Excerpted records
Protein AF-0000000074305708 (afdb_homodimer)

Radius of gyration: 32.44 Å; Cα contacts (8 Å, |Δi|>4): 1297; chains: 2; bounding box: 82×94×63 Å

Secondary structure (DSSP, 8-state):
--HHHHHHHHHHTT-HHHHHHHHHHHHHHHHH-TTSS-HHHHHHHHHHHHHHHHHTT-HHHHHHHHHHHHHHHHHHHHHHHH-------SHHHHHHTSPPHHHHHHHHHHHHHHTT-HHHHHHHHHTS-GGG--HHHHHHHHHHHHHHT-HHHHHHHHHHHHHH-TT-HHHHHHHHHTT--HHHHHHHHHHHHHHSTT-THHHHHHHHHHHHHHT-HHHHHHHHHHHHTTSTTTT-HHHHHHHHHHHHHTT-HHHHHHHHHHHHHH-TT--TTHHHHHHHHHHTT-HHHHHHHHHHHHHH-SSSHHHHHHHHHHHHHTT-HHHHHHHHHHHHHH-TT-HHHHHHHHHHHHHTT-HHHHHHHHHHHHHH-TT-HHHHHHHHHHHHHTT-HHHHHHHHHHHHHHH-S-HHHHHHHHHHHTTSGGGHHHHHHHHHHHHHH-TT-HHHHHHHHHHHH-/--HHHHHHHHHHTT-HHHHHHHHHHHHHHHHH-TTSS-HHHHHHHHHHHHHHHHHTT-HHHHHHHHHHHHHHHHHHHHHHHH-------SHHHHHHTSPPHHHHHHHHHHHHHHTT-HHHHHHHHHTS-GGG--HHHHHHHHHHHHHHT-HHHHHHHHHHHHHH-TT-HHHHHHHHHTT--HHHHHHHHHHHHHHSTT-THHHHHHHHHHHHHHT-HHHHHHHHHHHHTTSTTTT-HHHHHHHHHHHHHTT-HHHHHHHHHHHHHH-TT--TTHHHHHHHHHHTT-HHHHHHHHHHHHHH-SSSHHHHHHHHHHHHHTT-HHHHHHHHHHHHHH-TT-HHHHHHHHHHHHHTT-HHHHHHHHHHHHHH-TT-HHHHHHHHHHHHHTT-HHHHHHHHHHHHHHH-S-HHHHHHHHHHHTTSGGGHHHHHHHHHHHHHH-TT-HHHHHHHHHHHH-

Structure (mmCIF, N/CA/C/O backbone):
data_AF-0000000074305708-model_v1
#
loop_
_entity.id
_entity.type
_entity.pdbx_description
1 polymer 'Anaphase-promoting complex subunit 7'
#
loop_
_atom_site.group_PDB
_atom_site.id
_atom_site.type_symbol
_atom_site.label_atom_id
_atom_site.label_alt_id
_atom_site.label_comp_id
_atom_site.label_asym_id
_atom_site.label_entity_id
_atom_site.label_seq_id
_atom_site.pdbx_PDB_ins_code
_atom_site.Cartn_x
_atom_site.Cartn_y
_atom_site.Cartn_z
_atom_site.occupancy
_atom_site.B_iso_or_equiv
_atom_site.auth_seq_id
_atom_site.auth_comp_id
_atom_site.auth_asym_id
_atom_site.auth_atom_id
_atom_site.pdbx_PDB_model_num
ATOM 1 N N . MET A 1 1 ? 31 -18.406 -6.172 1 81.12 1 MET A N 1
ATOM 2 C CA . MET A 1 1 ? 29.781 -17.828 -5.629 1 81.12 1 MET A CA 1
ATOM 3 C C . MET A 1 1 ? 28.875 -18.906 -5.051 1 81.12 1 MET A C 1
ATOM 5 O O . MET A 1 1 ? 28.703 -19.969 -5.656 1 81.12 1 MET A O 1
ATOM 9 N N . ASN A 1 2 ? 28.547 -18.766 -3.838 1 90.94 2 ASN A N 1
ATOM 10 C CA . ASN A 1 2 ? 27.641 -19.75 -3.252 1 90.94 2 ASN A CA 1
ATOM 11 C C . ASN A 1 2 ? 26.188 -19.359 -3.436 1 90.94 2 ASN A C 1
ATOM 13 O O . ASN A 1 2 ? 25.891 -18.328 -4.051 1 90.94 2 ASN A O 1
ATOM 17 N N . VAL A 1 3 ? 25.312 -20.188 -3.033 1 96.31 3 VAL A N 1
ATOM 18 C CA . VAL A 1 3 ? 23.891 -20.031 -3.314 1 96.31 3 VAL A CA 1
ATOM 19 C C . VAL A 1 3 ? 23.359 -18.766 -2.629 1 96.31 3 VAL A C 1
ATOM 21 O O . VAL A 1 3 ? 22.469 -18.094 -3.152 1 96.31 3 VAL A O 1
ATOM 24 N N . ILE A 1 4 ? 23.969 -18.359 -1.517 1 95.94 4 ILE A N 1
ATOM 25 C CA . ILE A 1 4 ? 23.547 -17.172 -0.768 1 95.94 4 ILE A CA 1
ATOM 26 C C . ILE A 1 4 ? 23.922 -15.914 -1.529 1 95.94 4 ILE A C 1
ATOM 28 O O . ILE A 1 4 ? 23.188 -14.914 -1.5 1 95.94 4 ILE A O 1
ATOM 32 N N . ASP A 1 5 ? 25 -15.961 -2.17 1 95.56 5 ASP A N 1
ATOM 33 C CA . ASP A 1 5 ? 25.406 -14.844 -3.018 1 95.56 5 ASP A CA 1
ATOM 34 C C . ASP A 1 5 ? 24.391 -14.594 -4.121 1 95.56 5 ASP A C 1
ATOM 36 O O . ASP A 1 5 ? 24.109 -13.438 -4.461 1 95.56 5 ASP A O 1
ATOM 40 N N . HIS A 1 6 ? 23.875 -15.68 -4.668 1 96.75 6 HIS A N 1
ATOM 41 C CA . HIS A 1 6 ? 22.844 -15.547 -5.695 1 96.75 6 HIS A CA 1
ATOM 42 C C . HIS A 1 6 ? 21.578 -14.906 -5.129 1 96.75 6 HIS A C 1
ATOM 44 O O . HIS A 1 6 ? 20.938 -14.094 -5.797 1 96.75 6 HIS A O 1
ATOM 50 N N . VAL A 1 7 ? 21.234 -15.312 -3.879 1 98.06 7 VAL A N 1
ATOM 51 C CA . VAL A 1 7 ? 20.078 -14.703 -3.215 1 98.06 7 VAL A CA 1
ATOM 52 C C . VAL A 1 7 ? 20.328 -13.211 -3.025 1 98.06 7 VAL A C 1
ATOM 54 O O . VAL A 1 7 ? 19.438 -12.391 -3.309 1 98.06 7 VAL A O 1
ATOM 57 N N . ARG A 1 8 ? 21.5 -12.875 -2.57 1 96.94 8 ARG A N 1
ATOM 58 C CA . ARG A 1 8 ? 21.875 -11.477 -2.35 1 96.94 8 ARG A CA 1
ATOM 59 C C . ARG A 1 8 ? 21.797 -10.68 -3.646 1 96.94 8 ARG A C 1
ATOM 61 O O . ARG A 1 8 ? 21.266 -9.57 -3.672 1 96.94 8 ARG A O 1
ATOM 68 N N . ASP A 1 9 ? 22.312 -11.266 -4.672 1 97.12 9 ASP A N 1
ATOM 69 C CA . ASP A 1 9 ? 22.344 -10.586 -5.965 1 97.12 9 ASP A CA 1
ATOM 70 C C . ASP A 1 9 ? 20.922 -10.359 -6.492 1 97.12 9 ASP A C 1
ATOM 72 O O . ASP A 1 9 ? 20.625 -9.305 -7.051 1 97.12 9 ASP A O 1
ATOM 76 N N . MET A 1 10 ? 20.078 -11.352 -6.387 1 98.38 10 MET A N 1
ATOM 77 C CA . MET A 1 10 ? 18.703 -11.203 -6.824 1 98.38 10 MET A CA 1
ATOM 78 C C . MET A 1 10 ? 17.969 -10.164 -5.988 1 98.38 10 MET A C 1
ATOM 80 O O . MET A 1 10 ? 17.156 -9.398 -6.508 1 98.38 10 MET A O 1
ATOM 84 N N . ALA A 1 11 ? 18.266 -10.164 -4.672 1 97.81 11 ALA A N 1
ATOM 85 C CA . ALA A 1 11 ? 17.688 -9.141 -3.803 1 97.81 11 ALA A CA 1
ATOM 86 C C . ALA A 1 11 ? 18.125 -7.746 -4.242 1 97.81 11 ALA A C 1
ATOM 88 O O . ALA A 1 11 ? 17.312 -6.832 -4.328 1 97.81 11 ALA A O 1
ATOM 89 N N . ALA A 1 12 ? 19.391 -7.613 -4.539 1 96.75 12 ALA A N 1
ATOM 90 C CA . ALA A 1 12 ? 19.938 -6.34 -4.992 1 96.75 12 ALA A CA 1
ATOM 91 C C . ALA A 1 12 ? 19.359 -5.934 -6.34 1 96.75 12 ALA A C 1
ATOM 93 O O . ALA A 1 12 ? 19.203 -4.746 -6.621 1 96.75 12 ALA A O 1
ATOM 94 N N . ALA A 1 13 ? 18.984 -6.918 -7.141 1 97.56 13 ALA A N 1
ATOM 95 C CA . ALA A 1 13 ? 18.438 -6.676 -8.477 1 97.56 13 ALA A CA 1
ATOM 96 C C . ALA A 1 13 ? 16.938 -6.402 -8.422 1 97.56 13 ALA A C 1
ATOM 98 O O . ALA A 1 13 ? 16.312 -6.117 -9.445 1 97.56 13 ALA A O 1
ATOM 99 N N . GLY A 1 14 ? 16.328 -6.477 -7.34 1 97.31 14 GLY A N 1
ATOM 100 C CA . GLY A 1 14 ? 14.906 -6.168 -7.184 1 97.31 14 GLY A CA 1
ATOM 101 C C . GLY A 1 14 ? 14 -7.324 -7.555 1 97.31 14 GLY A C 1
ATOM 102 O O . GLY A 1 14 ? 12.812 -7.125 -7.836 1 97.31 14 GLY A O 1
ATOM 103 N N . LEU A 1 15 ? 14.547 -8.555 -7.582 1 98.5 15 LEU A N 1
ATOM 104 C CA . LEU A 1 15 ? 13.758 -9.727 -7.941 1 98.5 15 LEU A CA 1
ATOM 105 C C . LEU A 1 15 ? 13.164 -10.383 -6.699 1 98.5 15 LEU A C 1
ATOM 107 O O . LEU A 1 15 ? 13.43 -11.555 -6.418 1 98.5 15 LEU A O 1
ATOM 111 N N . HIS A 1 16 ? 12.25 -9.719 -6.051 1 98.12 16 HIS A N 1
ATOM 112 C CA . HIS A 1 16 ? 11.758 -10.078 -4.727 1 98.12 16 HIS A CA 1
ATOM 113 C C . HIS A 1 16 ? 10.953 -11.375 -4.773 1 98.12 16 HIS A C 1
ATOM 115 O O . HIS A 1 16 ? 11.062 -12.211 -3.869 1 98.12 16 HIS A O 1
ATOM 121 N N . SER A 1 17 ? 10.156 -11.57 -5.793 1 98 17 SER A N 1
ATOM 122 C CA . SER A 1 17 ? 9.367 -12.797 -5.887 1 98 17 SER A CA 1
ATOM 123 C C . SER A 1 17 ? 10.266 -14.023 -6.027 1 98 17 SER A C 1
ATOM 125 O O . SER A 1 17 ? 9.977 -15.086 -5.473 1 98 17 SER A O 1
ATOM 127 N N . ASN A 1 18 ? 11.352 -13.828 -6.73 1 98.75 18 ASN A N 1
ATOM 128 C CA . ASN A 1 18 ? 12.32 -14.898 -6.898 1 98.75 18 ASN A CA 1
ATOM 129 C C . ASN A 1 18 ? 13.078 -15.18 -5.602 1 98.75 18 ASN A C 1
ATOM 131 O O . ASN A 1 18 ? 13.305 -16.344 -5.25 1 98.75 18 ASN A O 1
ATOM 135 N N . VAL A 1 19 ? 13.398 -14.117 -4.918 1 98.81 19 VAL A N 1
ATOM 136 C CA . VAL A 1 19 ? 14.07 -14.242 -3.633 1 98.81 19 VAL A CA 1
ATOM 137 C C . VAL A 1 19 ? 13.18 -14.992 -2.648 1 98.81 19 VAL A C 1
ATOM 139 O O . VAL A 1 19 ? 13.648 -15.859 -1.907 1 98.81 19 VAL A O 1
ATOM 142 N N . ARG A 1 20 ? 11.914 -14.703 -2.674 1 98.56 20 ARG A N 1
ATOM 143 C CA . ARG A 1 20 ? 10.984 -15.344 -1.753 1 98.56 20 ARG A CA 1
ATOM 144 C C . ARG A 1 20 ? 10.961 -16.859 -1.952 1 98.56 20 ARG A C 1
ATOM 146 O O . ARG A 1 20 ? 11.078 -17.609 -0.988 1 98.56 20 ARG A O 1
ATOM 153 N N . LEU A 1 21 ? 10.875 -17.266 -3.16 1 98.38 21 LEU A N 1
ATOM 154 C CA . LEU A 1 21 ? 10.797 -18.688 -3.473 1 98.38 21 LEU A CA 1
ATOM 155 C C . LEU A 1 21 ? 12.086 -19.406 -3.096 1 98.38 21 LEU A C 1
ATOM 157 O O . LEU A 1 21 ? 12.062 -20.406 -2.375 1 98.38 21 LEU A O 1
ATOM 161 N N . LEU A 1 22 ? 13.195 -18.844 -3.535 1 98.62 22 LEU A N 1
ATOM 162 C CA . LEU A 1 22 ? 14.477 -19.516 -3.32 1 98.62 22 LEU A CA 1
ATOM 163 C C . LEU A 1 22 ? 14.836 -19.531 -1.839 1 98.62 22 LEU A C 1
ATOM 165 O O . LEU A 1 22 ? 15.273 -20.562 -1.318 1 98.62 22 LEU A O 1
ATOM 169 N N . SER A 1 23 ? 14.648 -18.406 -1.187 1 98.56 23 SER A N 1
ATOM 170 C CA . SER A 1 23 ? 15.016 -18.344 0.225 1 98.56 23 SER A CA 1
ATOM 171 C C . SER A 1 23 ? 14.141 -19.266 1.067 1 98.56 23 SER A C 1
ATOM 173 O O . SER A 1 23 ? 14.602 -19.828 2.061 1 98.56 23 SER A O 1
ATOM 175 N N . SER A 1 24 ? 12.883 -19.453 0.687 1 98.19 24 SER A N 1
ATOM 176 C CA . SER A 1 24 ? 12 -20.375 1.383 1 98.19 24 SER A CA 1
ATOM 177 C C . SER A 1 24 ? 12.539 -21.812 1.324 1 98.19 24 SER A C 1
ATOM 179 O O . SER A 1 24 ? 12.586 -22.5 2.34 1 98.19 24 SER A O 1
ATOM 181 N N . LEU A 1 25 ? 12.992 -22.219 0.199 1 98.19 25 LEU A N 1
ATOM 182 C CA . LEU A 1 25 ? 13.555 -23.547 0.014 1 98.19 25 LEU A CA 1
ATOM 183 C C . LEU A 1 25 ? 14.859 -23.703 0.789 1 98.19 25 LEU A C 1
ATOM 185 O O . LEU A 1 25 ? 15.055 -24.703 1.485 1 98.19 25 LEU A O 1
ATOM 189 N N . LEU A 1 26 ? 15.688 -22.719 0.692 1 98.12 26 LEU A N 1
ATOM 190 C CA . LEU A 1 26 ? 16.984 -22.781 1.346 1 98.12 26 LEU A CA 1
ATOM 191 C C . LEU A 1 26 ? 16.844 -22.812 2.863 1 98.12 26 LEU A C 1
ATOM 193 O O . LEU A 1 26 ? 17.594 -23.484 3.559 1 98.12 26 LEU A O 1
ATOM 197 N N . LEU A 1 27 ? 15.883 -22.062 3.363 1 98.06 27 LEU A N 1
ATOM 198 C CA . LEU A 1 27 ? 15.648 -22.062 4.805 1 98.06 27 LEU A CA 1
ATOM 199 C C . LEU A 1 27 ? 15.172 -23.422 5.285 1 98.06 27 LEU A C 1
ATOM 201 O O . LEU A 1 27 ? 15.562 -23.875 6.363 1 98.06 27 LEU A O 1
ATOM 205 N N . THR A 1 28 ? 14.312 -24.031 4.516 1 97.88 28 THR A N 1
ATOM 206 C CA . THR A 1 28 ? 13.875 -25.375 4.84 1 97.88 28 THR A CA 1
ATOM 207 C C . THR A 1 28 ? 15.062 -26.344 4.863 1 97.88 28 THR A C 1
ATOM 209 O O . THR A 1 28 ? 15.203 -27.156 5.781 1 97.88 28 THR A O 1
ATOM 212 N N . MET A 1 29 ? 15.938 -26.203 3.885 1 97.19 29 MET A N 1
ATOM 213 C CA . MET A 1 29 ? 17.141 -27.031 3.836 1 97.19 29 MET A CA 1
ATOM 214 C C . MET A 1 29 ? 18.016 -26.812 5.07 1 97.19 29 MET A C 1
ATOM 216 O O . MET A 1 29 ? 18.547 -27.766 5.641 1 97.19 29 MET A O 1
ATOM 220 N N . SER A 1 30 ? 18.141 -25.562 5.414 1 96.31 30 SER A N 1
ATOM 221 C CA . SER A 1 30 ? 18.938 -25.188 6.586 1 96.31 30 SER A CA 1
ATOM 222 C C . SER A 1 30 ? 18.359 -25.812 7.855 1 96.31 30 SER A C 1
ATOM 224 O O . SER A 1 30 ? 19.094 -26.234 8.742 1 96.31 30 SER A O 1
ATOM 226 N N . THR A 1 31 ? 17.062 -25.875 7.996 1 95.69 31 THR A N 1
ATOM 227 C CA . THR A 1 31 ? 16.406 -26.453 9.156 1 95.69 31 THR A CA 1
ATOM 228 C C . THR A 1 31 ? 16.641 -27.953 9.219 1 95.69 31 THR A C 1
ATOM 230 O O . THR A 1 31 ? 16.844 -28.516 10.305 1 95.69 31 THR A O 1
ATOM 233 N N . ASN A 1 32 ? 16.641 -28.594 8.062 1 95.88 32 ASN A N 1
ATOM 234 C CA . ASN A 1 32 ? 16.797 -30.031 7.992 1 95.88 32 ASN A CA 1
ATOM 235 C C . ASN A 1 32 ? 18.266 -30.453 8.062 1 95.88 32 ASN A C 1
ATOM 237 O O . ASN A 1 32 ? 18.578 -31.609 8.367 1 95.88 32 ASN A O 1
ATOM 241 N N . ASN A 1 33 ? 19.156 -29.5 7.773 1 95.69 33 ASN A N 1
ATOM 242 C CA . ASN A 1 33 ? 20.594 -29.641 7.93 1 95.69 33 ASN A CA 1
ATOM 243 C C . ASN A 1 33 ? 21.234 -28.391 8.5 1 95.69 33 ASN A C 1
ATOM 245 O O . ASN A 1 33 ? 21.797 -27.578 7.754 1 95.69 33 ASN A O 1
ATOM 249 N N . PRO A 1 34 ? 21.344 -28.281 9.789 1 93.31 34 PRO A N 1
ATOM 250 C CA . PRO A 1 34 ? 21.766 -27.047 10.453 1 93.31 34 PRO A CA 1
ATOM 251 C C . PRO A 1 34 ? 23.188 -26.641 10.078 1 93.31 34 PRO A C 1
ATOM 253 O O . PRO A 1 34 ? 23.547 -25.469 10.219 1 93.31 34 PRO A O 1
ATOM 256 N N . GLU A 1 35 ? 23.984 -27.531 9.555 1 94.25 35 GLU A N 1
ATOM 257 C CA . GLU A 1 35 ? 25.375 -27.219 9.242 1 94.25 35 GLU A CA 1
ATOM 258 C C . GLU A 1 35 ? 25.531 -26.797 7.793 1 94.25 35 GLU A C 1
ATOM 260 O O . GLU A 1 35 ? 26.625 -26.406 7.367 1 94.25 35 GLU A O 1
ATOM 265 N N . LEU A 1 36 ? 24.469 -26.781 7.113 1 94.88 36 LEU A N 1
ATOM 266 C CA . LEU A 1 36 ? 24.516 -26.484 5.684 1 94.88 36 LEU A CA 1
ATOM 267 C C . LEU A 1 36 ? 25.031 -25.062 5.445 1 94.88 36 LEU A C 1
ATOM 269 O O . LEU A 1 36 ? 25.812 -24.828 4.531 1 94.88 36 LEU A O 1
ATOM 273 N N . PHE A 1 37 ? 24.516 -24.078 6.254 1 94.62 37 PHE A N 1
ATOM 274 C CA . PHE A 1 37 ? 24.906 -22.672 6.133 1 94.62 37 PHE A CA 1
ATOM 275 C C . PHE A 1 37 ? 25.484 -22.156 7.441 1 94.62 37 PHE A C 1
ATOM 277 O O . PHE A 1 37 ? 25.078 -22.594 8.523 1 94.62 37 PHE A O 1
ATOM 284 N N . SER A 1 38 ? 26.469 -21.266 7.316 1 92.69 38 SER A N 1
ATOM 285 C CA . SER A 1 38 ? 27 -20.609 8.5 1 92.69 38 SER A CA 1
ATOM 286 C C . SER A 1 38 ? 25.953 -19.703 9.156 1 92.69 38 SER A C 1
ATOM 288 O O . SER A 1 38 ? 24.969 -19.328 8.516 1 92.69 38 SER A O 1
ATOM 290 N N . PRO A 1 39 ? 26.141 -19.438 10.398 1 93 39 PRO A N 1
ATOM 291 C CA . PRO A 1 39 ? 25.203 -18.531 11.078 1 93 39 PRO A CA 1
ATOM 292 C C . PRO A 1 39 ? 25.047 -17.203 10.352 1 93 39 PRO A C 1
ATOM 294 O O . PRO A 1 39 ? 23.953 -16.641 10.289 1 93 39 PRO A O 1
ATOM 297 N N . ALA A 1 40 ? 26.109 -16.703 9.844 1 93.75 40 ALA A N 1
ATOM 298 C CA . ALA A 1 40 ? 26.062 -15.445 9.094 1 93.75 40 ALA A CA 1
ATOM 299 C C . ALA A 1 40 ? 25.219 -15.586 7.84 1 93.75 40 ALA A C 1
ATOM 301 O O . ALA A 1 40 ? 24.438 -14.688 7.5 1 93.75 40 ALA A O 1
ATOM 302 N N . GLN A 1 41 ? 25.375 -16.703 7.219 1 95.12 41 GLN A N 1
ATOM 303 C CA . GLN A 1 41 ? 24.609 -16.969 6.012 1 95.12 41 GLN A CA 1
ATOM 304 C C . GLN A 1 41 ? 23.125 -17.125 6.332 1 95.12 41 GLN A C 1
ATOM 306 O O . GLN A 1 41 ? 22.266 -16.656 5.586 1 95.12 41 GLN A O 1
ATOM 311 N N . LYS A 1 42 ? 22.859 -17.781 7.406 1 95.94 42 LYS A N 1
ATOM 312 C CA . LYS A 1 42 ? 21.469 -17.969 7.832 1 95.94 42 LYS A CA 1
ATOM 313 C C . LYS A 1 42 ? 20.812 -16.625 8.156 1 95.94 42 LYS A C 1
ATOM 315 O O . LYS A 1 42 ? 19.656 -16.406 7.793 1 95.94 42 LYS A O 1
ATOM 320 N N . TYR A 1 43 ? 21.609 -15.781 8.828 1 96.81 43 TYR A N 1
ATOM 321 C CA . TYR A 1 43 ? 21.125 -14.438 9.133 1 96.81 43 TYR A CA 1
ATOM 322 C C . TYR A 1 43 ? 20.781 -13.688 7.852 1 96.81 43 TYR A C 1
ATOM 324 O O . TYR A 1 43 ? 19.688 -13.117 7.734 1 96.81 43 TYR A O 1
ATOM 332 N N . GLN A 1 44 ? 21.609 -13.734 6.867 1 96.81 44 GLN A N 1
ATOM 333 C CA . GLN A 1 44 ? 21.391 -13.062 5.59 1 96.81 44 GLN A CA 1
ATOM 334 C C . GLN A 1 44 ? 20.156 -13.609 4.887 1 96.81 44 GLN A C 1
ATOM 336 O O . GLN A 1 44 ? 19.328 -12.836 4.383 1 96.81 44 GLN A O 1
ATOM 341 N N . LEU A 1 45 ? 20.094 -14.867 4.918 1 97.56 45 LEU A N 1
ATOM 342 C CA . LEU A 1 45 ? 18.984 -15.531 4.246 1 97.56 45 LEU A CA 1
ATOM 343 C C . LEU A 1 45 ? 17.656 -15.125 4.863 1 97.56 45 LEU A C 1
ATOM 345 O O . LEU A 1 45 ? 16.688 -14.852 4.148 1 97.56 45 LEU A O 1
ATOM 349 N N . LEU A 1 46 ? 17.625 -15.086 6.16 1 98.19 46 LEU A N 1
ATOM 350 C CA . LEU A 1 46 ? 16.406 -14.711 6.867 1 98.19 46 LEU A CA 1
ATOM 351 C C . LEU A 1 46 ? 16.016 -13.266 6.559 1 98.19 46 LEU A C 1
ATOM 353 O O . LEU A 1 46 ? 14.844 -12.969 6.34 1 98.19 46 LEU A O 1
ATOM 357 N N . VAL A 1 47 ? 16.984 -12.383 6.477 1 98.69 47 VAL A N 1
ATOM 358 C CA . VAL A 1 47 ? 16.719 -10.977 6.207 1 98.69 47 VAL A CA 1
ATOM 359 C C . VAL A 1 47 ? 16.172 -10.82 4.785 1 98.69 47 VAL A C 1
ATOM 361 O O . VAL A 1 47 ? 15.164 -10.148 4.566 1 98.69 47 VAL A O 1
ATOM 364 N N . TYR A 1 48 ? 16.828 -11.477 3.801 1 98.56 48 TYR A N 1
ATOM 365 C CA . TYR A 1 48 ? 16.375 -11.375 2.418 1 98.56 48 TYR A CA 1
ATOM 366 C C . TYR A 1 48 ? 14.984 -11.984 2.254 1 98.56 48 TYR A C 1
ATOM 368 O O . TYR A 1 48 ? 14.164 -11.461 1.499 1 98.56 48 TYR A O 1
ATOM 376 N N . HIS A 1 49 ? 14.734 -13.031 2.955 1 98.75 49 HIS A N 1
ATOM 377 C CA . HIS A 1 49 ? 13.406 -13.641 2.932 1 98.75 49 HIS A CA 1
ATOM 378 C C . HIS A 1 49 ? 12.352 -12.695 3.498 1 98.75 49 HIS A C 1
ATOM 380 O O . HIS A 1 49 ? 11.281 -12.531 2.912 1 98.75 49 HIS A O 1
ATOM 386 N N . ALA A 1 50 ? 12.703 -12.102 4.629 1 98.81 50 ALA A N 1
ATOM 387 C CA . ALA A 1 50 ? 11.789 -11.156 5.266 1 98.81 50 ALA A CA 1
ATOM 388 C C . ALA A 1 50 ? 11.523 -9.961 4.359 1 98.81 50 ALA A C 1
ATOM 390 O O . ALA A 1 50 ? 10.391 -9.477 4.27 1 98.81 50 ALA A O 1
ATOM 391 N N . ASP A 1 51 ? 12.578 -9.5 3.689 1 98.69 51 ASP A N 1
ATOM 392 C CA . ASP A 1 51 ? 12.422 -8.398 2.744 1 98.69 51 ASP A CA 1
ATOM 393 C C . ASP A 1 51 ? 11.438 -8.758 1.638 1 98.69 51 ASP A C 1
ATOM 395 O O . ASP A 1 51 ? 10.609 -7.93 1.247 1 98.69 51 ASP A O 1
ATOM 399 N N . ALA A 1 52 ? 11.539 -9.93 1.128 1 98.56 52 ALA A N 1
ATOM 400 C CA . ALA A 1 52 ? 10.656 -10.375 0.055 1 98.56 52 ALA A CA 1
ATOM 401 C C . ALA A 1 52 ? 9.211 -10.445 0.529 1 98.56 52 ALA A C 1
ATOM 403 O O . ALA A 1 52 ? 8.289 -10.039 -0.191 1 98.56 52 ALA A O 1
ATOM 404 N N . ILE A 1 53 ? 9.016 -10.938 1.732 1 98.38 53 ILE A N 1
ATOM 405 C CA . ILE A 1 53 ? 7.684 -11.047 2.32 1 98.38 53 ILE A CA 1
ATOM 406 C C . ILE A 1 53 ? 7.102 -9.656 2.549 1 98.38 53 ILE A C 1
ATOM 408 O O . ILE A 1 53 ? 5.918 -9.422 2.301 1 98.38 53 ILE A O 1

Work required
For this exercise, output exactly the lines above from the line with "ATOM 10 C CA" to the line with "ATOM 69 C CA", counting both, and leave out the rest.

Result below
ATOM 10 C CA . ASN A 1 2 ? 27.641 -19.75 -3.252 1 90.94 2 ASN A CA 1
ATOM 11 C C . ASN A 1 2 ? 26.188 -19.359 -3.436 1 90.94 2 ASN A C 1
ATOM 13 O O . ASN A 1 2 ? 25.891 -18.328 -4.051 1 90.94 2 ASN A O 1
ATOM 17 N N . VAL A 1 3 ? 25.312 -20.188 -3.033 1 96.31 3 VAL A N 1
ATOM 18 C CA . VAL A 1 3 ? 23.891 -20.031 -3.314 1 96.31 3 VAL A CA 1
ATOM 19 C C . VAL A 1 3 ? 23.359 -18.766 -2.629 1 96.31 3 VAL A C 1
ATOM 21 O O . VAL A 1 3 ? 22.469 -18.094 -3.152 1 96.31 3 VAL A O 1
ATOM 24 N N . ILE A 1 4 ? 23.969 -18.359 -1.517 1 95.94 4 ILE A N 1
ATOM 25 C CA . ILE A 1 4 ? 23.547 -17.172 -0.768 1 95.94 4 ILE A CA 1
ATOM 26 C C . ILE A 1 4 ? 23.922 -15.914 -1.529 1 95.94 4 ILE A C 1
ATOM 28 O O . ILE A 1 4 ? 23.188 -14.914 -1.5 1 95.94 4 ILE A O 1
ATOM 32 N N . ASP A 1 5 ? 25 -15.961 -2.17 1 95.56 5 ASP A N 1
ATOM 33 C CA . ASP A 1 5 ? 25.406 -14.844 -3.018 1 95.56 5 ASP A CA 1
ATOM 34 C C . ASP A 1 5 ? 24.391 -14.594 -4.121 1 95.56 5 ASP A C 1
ATOM 36 O O . ASP A 1 5 ? 24.109 -13.438 -4.461 1 95.56 5 ASP A O 1
ATOM 40 N N . HIS A 1 6 ? 23.875 -15.68 -4.668 1 96.75 6 HIS A N 1
ATOM 41 C CA . HIS A 1 6 ? 22.844 -15.547 -5.695 1 96.75 6 HIS A CA 1
ATOM 42 C C . HIS A 1 6 ? 21.578 -14.906 -5.129 1 96.75 6 HIS A C 1
ATOM 44 O O . HIS A 1 6 ? 20.938 -14.094 -5.797 1 96.75 6 HIS A O 1
ATOM 50 N N . VAL A 1 7 ? 21.234 -15.312 -3.879 1 98.06 7 VAL A N 1
ATOM 51 C CA . VAL A 1 7 ? 20.078 -14.703 -3.215 1 98.06 7 VAL A CA 1
ATOM 52 C C . VAL A 1 7 ? 20.328 -13.211 -3.025 1 98.06 7 VAL A C 1
ATOM 54 O O . VAL A 1 7 ? 19.438 -12.391 -3.309 1 98.06 7 VAL A O 1
ATOM 57 N N . ARG A 1 8 ? 21.5 -12.875 -2.57 1 96.94 8 ARG A N 1
ATOM 58 C CA . ARG A 1 8 ? 21.875 -11.477 -2.35 1 96.94 8 ARG A CA 1
ATOM 59 C C . ARG A 1 8 ? 21.797 -10.68 -3.646 1 96.94 8 ARG A C 1
ATOM 61 O O . ARG A 1 8 ? 21.266 -9.57 -3.672 1 96.94 8 ARG A O 1
ATOM 68 N N . ASP A 1 9 ? 22.312 -11.266 -4.672 1 97.12 9 ASP A N 1
ATOM 69 C CA . ASP A 1 9 ? 22.344 -10.586 -5.965 1 97.12 9 ASP A CA 1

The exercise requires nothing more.